TASK REQUIREMENTS - Copy out precisely the line that holds "ATOM 200 N N" and all the lines following it in the data, up to and including the last one, and no others.

..........

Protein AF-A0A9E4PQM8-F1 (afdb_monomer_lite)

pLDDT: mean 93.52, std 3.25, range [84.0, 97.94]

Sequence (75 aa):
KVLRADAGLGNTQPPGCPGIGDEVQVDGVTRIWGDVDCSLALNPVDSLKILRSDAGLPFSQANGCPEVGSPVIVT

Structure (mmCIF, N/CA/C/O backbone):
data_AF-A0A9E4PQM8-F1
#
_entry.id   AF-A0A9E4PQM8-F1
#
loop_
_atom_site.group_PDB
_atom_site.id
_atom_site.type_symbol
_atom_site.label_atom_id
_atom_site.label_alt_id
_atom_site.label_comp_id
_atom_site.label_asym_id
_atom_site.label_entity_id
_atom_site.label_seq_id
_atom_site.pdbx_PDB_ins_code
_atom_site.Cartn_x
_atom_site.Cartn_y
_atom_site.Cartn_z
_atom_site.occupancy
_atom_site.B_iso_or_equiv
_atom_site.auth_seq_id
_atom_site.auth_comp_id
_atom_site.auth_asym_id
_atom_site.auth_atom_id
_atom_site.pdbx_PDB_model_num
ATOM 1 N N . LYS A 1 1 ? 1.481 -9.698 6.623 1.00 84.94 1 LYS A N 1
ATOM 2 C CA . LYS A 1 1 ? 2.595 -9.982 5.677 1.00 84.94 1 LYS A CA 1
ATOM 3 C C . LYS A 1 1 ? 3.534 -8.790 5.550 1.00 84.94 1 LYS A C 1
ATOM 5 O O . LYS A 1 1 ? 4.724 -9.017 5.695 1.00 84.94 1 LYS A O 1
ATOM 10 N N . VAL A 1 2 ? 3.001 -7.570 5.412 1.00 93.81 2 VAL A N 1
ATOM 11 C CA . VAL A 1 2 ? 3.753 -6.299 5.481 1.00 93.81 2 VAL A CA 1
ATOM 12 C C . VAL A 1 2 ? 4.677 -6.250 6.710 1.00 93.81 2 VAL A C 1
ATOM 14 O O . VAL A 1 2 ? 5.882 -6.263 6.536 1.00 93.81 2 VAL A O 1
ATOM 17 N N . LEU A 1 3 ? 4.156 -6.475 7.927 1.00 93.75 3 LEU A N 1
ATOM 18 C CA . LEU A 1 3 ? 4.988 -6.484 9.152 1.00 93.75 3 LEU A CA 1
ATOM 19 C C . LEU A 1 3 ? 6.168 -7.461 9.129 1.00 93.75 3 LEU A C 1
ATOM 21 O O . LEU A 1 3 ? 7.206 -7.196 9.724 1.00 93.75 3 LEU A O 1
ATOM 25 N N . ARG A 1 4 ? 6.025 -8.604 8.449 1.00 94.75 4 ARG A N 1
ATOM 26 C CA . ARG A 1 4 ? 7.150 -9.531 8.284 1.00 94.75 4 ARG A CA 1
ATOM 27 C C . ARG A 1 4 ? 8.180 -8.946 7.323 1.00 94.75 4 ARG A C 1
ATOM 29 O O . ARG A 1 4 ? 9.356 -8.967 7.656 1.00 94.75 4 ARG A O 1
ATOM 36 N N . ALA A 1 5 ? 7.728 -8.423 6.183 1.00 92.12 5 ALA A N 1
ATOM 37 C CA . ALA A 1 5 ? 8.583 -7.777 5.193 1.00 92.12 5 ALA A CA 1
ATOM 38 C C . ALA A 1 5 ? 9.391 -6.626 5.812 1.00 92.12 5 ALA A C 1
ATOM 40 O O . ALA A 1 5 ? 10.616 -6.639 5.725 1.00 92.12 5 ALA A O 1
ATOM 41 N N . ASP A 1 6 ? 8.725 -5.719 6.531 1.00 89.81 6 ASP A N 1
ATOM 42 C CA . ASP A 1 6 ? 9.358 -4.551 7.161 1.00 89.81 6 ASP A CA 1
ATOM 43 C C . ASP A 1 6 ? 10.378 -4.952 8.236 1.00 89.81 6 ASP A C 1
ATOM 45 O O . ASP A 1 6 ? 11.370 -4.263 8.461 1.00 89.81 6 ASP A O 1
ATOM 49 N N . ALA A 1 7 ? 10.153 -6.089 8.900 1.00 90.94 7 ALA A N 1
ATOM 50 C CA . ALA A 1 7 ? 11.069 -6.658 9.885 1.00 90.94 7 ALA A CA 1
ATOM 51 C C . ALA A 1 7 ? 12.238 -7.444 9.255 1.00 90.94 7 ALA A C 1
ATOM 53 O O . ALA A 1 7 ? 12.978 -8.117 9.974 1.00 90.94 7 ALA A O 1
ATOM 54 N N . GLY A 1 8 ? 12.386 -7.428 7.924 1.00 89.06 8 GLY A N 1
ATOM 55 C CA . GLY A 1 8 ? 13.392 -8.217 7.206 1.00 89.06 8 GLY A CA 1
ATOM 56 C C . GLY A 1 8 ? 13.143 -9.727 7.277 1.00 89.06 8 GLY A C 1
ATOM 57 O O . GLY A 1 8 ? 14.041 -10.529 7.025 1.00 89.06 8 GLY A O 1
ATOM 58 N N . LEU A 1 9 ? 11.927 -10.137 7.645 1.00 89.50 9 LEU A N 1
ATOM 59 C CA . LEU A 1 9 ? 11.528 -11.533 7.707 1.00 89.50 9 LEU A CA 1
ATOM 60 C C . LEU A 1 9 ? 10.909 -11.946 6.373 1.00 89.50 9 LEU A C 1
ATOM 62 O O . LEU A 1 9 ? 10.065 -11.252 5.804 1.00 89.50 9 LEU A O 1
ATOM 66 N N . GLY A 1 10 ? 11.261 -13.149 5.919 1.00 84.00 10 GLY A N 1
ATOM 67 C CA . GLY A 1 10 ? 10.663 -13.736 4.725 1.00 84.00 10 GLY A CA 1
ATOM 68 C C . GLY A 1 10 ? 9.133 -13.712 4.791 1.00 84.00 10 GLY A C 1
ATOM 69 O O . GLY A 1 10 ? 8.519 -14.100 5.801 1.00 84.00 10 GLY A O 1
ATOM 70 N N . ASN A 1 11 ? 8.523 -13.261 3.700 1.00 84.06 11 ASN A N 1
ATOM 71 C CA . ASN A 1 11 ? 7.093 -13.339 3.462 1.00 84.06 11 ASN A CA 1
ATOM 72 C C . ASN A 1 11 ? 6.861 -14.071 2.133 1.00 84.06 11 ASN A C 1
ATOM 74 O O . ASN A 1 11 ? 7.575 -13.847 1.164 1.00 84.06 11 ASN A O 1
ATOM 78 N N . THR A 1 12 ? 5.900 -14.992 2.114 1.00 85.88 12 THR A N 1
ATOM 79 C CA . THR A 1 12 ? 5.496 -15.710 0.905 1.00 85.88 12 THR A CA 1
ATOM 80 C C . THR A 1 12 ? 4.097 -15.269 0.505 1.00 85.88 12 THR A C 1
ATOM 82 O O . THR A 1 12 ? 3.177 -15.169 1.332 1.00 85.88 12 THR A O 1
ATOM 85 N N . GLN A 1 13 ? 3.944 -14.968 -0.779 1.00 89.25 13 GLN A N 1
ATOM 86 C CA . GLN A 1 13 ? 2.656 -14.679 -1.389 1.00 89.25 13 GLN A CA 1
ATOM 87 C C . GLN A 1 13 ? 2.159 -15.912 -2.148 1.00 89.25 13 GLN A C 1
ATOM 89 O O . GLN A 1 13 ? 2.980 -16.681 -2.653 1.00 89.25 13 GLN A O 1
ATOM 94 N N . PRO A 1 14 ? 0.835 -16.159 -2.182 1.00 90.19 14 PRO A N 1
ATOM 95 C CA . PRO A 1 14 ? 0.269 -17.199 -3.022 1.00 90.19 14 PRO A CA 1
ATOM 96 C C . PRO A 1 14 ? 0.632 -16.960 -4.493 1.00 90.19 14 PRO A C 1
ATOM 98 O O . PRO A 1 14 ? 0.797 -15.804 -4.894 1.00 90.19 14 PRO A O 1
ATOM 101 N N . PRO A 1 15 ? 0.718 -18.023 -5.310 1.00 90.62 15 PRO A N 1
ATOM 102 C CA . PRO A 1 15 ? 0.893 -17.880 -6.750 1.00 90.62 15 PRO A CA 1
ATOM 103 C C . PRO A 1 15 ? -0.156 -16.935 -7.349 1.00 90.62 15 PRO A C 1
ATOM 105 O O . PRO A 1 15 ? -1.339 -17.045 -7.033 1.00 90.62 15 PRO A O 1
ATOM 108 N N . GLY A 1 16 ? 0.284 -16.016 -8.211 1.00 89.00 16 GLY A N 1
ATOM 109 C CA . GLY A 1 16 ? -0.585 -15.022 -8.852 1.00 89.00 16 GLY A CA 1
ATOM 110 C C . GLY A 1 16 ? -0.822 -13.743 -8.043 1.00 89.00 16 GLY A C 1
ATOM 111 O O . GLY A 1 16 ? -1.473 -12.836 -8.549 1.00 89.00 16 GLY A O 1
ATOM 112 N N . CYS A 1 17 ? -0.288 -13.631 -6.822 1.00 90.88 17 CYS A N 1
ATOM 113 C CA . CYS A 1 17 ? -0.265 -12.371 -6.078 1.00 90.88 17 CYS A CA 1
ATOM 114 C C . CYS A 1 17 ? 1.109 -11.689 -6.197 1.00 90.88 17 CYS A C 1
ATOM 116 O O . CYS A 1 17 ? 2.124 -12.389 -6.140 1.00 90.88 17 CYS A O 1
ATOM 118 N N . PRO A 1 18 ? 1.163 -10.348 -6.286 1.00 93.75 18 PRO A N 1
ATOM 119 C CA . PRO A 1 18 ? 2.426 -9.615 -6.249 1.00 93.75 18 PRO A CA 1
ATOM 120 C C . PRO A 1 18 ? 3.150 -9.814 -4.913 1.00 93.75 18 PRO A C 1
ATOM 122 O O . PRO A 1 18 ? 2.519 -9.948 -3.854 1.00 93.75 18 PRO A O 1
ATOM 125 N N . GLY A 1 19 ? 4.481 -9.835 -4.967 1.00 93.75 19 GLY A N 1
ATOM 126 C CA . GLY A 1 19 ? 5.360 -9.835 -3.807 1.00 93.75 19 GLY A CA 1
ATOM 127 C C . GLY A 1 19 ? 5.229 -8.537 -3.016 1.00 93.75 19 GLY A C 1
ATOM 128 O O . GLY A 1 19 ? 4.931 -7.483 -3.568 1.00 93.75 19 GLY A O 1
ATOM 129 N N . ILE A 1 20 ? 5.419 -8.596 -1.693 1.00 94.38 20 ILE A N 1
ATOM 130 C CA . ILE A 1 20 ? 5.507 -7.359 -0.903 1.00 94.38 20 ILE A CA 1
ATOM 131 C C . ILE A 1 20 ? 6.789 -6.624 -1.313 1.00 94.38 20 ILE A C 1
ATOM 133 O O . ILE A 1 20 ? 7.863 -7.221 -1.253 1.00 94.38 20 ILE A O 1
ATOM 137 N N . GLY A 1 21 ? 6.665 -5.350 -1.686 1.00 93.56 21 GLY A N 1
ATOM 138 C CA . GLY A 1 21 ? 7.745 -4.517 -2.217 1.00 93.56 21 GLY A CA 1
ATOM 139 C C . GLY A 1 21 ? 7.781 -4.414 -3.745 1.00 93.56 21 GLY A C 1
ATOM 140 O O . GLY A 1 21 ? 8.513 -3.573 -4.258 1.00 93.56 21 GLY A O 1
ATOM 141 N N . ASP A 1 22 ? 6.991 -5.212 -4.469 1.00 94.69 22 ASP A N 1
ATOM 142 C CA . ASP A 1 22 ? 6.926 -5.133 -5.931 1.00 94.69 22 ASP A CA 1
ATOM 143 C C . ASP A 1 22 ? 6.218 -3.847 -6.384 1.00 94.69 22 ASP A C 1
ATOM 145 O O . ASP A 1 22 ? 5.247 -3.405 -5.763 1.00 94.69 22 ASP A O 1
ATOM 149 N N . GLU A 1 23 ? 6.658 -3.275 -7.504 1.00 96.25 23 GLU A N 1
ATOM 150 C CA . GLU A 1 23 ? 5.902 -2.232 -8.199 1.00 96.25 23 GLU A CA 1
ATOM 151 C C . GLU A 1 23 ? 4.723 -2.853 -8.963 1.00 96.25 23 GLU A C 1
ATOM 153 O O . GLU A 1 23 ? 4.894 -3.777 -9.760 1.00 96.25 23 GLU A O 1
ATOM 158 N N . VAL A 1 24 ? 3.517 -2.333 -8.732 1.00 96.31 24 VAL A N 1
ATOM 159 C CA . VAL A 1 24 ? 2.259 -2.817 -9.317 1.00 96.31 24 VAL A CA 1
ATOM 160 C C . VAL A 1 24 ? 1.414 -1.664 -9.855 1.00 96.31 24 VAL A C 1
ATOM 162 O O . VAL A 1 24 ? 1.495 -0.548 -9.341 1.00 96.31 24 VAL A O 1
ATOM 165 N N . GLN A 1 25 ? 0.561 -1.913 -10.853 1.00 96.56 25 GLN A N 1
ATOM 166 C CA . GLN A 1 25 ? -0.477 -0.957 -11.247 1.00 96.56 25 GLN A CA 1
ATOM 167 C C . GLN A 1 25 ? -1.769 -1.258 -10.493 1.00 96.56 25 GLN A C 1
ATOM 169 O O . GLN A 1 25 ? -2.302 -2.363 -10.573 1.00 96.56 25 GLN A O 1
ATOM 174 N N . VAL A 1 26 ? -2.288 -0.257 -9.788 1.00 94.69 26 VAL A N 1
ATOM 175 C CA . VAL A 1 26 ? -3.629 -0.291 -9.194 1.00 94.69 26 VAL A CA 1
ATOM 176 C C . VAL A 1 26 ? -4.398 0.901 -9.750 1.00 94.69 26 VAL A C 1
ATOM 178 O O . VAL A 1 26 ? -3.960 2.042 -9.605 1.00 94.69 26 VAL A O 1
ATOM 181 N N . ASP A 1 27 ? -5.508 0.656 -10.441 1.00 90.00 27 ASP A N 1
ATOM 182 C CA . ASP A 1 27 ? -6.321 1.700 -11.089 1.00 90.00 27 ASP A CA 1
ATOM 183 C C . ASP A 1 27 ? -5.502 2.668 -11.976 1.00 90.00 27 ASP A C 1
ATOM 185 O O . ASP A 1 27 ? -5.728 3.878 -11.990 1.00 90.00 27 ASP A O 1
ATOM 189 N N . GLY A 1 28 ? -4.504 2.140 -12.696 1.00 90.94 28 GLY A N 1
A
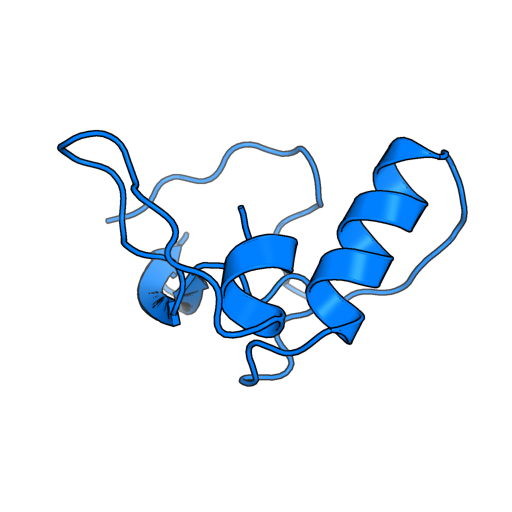TOM 190 C CA . GLY A 1 28 ? -3.633 2.918 -13.591 1.00 90.94 28 GLY A CA 1
ATOM 191 C C . GLY A 1 28 ? -2.581 3.788 -12.893 1.00 90.94 28 GLY A C 1
ATOM 192 O O . GLY A 1 28 ? -1.977 4.646 -13.535 1.00 90.94 28 GLY A O 1
ATOM 193 N N . VAL A 1 29 ? -2.369 3.593 -11.589 1.00 93.81 29 VAL A N 1
ATOM 194 C CA . VAL A 1 29 ? -1.334 4.280 -10.810 1.00 93.81 29 VAL A CA 1
ATOM 195 C C . VAL A 1 29 ? -0.329 3.257 -10.277 1.00 93.81 29 VAL A C 1
ATOM 197 O O . VAL A 1 29 ? -0.712 2.301 -9.592 1.00 93.81 29 VAL A O 1
ATOM 200 N N . THR A 1 30 ? 0.959 3.493 -10.554 1.00 96.00 30 THR A N 1
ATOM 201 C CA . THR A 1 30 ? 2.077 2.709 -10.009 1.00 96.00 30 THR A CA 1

..........

EXERCISE ANSWER -
ATOM 200 N N . THR A 1 30 ? 0.959 3.493 -10.554 1.00 96.00 30 THR A N 1
ATOM 201 C CA . THR A 1 30 ? 2.077 2.709 -10.009 1.00 96.00 30 THR A CA 1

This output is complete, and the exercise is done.